- **Task requirements**: Only one stretch of the data below should be repeated: the lines from the line containing "ATOM 251 C CA" through the line containing "ATOM 254 O O", inclusive, exactly as they are.

- **Records to use**:
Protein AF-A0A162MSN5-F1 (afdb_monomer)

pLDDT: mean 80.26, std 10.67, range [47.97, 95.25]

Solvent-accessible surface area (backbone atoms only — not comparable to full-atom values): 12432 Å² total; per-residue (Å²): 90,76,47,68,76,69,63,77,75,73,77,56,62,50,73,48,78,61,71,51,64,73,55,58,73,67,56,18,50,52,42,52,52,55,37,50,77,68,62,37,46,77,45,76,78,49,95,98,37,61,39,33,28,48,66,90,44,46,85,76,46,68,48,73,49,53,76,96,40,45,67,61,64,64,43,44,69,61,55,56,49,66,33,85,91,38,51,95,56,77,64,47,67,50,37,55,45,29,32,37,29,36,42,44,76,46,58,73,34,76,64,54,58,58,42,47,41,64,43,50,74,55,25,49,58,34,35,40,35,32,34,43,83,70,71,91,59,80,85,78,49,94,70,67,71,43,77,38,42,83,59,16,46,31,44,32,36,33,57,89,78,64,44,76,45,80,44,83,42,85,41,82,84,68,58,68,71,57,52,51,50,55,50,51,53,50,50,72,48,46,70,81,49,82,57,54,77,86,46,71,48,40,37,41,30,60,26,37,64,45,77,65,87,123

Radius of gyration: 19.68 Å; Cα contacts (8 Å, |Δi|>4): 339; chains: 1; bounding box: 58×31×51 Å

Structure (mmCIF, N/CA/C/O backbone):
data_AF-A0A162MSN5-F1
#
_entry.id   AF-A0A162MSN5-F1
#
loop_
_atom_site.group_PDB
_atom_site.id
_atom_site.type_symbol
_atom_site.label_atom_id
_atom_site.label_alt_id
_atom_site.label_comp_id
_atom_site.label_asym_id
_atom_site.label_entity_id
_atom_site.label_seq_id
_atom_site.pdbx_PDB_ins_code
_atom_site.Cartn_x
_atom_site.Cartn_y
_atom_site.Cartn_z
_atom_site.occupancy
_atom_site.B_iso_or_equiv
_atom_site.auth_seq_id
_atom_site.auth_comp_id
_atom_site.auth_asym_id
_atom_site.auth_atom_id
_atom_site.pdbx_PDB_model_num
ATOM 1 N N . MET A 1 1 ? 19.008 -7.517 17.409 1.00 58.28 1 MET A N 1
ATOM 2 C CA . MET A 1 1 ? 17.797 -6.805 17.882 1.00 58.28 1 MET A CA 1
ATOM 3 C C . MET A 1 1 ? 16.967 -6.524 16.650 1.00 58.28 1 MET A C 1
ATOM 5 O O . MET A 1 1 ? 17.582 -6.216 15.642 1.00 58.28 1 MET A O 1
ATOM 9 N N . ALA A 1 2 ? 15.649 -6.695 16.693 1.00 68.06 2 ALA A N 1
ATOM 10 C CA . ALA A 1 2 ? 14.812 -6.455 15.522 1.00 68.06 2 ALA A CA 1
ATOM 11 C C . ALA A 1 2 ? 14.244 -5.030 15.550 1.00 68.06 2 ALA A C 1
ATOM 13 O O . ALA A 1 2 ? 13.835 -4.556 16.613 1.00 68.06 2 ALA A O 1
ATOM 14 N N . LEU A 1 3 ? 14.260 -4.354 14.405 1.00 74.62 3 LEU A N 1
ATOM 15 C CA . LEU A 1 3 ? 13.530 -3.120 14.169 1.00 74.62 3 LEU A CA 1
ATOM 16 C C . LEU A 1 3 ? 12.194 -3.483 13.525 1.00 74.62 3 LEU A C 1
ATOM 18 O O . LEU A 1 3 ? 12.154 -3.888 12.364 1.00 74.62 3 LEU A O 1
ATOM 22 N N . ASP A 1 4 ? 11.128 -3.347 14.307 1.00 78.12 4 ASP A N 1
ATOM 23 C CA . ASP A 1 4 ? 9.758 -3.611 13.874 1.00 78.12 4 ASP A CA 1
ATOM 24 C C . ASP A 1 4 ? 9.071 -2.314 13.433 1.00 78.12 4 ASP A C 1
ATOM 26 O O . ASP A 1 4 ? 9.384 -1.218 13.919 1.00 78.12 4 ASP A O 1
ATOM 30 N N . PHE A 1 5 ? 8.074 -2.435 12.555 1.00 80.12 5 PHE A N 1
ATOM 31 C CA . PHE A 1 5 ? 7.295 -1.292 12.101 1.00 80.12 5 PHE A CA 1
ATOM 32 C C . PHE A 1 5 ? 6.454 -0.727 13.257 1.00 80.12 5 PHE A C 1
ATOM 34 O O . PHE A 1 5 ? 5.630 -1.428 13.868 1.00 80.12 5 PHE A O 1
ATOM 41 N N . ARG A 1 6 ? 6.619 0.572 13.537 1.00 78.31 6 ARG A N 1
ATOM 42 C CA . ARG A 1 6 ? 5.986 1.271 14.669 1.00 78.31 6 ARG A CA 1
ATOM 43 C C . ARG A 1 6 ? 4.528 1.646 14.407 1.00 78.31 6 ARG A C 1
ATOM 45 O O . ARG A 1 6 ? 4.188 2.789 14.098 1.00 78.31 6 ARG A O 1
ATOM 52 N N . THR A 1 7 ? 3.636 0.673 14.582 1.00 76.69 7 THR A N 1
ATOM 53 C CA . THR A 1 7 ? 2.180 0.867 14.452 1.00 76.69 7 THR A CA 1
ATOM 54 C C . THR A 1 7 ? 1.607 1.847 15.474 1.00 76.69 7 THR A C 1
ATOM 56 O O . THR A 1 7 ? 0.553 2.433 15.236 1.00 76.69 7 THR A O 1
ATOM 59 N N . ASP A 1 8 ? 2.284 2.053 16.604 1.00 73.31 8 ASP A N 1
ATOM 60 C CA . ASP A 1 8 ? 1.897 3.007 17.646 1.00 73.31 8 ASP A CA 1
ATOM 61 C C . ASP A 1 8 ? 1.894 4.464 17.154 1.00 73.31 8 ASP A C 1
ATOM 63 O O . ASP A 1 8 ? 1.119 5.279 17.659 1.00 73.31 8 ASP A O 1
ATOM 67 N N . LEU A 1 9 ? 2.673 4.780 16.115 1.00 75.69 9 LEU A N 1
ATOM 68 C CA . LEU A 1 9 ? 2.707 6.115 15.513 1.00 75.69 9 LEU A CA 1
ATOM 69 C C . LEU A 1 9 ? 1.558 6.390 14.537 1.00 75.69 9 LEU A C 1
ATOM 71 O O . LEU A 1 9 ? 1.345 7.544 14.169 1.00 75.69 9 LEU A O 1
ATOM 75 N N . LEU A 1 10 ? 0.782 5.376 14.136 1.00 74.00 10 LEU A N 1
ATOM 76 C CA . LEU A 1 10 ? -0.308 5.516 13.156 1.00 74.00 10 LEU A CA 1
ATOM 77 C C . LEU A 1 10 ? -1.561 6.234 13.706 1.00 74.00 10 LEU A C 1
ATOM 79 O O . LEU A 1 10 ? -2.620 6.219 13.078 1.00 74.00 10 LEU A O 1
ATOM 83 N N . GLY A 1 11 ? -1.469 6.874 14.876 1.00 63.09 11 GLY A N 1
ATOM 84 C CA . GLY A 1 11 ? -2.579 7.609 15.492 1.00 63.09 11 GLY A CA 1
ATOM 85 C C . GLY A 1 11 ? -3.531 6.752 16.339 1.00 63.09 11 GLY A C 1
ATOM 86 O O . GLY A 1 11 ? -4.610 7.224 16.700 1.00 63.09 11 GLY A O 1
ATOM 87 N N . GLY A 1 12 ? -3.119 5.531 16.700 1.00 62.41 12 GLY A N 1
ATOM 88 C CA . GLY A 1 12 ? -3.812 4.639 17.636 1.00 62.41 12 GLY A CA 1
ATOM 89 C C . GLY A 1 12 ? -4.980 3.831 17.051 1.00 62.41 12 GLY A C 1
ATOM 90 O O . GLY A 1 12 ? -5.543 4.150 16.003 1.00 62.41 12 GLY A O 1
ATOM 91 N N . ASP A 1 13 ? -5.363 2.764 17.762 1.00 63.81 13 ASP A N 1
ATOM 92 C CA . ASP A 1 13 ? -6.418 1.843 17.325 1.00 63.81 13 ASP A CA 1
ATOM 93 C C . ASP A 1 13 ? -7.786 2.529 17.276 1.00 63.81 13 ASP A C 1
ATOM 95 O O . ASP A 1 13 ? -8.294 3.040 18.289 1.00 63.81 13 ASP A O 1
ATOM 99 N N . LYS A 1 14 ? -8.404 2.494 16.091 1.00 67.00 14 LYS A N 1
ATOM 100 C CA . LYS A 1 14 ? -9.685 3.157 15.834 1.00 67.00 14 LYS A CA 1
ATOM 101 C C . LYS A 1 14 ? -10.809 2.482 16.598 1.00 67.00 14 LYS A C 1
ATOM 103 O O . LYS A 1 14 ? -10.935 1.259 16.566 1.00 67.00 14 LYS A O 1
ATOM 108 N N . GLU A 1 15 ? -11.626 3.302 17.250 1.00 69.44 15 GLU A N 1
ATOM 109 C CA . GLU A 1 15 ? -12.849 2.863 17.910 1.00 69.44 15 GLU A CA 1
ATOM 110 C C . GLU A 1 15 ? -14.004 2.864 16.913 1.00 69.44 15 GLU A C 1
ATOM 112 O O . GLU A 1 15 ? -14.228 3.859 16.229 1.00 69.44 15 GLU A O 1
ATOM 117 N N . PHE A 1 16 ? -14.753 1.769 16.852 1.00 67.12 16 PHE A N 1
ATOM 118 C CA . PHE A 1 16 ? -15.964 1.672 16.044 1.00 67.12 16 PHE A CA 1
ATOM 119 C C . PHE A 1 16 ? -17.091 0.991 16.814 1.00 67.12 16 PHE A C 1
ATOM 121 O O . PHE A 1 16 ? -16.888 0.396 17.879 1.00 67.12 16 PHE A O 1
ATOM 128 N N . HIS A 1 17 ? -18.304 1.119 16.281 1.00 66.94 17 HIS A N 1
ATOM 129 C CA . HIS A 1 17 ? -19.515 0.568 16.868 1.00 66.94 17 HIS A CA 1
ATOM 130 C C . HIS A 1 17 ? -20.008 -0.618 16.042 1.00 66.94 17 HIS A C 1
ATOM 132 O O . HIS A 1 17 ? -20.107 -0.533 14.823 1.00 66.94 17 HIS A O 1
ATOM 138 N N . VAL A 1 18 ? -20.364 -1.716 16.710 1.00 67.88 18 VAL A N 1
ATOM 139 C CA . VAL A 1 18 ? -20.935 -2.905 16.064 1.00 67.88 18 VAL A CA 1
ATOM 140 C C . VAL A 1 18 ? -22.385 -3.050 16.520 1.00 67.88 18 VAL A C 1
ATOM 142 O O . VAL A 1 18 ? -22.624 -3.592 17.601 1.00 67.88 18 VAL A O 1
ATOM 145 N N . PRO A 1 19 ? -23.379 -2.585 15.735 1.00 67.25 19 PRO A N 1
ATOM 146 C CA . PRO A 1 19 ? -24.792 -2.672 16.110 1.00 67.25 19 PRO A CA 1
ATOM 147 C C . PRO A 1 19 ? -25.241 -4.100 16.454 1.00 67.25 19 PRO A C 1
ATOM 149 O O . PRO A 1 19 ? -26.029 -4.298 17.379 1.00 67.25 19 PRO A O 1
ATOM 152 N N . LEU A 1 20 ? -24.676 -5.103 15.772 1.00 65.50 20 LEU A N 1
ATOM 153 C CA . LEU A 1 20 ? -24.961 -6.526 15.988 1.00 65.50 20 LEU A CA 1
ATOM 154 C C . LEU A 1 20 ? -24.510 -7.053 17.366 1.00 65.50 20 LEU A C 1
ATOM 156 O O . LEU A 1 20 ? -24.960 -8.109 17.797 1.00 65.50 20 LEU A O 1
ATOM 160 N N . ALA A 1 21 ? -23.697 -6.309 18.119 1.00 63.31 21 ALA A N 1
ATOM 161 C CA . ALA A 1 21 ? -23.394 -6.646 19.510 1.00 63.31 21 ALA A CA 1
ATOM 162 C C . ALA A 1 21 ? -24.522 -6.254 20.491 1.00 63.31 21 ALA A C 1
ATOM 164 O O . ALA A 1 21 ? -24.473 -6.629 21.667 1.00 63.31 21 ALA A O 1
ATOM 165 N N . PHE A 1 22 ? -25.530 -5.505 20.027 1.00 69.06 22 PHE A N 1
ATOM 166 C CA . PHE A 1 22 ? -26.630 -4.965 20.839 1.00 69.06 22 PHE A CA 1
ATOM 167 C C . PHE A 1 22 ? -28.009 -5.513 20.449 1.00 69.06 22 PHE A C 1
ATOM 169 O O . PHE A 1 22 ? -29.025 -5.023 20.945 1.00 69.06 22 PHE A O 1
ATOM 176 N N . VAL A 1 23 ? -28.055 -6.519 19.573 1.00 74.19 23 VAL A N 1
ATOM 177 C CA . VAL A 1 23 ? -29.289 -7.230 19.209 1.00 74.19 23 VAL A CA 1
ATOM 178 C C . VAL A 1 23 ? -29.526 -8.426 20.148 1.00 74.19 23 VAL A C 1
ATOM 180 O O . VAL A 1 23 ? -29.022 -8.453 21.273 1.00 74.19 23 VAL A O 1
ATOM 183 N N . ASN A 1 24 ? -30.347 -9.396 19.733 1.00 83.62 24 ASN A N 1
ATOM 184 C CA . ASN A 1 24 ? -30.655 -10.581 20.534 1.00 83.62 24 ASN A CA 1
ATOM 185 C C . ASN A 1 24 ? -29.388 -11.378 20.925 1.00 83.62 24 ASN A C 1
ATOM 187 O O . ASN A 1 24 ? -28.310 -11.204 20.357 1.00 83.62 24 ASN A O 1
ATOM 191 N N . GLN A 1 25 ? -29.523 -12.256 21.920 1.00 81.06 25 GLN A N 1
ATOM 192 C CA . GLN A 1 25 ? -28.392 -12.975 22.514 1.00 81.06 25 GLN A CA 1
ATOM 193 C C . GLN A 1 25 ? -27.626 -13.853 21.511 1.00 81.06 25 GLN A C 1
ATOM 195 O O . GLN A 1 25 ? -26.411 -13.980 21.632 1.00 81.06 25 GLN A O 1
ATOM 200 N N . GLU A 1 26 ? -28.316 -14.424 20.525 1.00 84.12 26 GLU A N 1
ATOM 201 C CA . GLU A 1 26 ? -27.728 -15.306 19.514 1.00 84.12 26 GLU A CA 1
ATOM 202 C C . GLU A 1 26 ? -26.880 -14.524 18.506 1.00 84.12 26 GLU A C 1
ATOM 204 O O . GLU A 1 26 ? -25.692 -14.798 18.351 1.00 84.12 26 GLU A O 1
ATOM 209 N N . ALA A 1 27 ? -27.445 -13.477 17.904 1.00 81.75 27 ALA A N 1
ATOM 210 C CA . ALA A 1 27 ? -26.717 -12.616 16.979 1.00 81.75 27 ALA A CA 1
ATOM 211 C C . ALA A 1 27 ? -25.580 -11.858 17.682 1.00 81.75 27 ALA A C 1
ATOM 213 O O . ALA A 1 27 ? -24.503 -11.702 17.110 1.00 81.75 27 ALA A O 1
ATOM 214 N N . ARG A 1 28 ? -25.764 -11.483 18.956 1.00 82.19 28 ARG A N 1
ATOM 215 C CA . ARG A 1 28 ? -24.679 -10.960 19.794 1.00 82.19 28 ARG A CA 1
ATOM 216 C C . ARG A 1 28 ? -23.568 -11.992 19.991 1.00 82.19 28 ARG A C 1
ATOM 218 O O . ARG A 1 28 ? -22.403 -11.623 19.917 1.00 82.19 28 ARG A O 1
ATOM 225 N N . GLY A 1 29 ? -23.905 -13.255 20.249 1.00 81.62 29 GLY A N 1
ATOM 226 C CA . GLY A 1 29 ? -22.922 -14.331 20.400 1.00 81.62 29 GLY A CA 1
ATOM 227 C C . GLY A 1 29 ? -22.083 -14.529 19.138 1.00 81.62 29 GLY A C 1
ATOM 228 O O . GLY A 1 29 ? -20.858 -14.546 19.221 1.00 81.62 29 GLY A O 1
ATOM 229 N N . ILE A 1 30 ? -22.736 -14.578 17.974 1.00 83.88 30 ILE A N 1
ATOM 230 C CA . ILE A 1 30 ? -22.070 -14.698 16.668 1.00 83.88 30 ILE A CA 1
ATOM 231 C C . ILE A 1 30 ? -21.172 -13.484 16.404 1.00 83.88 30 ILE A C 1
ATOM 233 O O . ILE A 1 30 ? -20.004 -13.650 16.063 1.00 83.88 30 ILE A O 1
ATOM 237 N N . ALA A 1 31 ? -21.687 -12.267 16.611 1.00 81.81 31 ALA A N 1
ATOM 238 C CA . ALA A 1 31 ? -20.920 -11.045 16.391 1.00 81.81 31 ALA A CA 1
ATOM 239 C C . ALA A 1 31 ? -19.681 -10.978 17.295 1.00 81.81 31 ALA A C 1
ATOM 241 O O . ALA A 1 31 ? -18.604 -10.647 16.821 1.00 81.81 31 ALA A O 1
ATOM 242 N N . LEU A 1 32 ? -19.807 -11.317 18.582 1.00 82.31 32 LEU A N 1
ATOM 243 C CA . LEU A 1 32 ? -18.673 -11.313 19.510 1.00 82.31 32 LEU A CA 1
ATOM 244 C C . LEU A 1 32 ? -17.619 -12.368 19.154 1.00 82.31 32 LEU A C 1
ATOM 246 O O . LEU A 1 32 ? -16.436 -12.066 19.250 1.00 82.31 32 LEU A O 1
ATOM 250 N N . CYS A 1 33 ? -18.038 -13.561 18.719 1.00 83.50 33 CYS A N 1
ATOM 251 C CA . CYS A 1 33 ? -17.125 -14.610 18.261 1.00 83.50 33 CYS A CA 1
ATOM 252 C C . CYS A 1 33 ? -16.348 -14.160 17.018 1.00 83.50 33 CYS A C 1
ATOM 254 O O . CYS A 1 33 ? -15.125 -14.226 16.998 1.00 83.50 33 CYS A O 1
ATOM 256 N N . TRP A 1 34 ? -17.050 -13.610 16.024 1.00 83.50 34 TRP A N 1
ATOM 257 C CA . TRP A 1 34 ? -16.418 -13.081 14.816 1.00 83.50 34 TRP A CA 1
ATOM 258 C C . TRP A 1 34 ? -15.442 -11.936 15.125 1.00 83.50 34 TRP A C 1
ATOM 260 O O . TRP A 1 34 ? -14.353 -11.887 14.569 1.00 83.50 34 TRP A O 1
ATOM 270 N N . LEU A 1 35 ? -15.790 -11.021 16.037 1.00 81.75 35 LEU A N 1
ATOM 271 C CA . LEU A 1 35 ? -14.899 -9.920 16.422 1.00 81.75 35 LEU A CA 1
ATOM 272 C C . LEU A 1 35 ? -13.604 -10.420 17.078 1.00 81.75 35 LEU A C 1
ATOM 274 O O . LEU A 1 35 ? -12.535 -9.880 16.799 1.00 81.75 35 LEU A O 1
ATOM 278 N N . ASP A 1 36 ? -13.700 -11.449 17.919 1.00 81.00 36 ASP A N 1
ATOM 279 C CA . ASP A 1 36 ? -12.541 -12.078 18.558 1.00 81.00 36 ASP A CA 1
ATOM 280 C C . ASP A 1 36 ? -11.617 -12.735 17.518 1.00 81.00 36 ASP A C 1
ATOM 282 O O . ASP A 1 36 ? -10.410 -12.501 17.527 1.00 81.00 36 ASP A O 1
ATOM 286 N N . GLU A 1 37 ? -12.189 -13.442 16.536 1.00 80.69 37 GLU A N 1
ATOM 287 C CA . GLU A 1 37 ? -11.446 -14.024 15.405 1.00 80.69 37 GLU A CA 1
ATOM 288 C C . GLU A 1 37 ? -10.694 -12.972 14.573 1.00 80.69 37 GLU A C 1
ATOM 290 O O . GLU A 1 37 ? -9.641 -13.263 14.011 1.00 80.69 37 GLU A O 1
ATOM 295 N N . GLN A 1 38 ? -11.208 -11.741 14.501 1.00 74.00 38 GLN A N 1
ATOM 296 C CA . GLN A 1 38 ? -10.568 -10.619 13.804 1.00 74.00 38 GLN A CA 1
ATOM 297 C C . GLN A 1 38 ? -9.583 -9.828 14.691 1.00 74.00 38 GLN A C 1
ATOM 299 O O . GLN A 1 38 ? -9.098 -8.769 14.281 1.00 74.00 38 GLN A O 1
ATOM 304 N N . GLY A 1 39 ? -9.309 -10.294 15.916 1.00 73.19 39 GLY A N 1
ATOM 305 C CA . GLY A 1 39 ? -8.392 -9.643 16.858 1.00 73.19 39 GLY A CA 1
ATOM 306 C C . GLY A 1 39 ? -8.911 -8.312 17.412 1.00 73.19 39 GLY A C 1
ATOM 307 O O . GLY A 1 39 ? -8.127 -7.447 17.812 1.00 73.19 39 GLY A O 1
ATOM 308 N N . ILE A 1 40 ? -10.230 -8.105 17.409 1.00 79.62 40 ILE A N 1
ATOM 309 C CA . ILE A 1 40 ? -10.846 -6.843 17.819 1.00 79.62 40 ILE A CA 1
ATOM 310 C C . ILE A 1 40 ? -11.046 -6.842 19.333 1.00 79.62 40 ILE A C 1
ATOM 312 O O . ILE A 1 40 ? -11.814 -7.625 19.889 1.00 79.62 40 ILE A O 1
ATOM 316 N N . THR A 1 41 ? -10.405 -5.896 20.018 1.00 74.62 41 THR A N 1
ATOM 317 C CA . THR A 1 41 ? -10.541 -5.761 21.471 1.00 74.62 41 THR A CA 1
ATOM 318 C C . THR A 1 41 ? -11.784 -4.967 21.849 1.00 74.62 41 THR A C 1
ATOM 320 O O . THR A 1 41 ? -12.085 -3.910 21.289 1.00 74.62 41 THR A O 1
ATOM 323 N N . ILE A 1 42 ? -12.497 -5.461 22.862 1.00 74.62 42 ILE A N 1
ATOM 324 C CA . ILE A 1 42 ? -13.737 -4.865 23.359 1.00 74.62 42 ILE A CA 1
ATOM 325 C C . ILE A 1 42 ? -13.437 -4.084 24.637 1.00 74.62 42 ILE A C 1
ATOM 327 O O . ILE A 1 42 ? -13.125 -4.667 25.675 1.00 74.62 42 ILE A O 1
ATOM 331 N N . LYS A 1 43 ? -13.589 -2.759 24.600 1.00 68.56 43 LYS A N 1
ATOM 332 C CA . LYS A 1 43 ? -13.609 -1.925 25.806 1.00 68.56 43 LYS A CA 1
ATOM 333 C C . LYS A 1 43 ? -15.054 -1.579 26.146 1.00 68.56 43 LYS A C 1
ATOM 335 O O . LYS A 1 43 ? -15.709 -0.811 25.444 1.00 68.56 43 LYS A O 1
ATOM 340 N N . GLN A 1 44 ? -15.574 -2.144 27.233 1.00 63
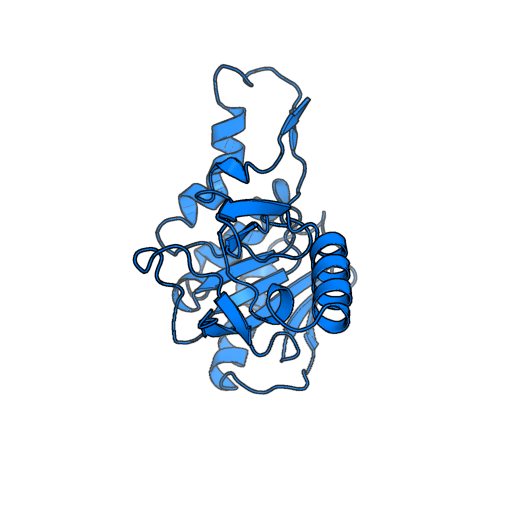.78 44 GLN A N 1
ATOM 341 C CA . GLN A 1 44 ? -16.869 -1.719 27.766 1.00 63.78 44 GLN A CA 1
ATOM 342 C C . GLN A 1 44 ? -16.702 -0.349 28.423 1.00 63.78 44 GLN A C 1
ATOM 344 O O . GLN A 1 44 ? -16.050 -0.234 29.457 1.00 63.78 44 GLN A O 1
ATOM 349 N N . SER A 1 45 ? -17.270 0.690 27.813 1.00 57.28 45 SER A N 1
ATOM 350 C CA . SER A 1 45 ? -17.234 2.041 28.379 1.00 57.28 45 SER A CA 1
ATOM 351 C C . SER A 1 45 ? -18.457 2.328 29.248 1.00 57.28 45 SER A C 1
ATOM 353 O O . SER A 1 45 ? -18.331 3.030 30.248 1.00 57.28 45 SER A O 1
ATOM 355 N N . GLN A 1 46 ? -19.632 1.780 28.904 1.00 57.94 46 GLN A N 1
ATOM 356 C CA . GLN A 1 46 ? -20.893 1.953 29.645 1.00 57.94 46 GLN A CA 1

- **The answer**:
ATOM 251 C CA . CYS A 1 33 ? -17.125 -14.610 18.261 1.00 83.50 33 CYS A CA 1
ATOM 252 C C . CYS A 1 33 ? -16.348 -14.160 17.018 1.00 83.50 33 CYS A C 1
ATOM 254 O O . CYS A 1 33 ? -15.125 -14.226 16.998 1.00 83.50 33 CYS A O 1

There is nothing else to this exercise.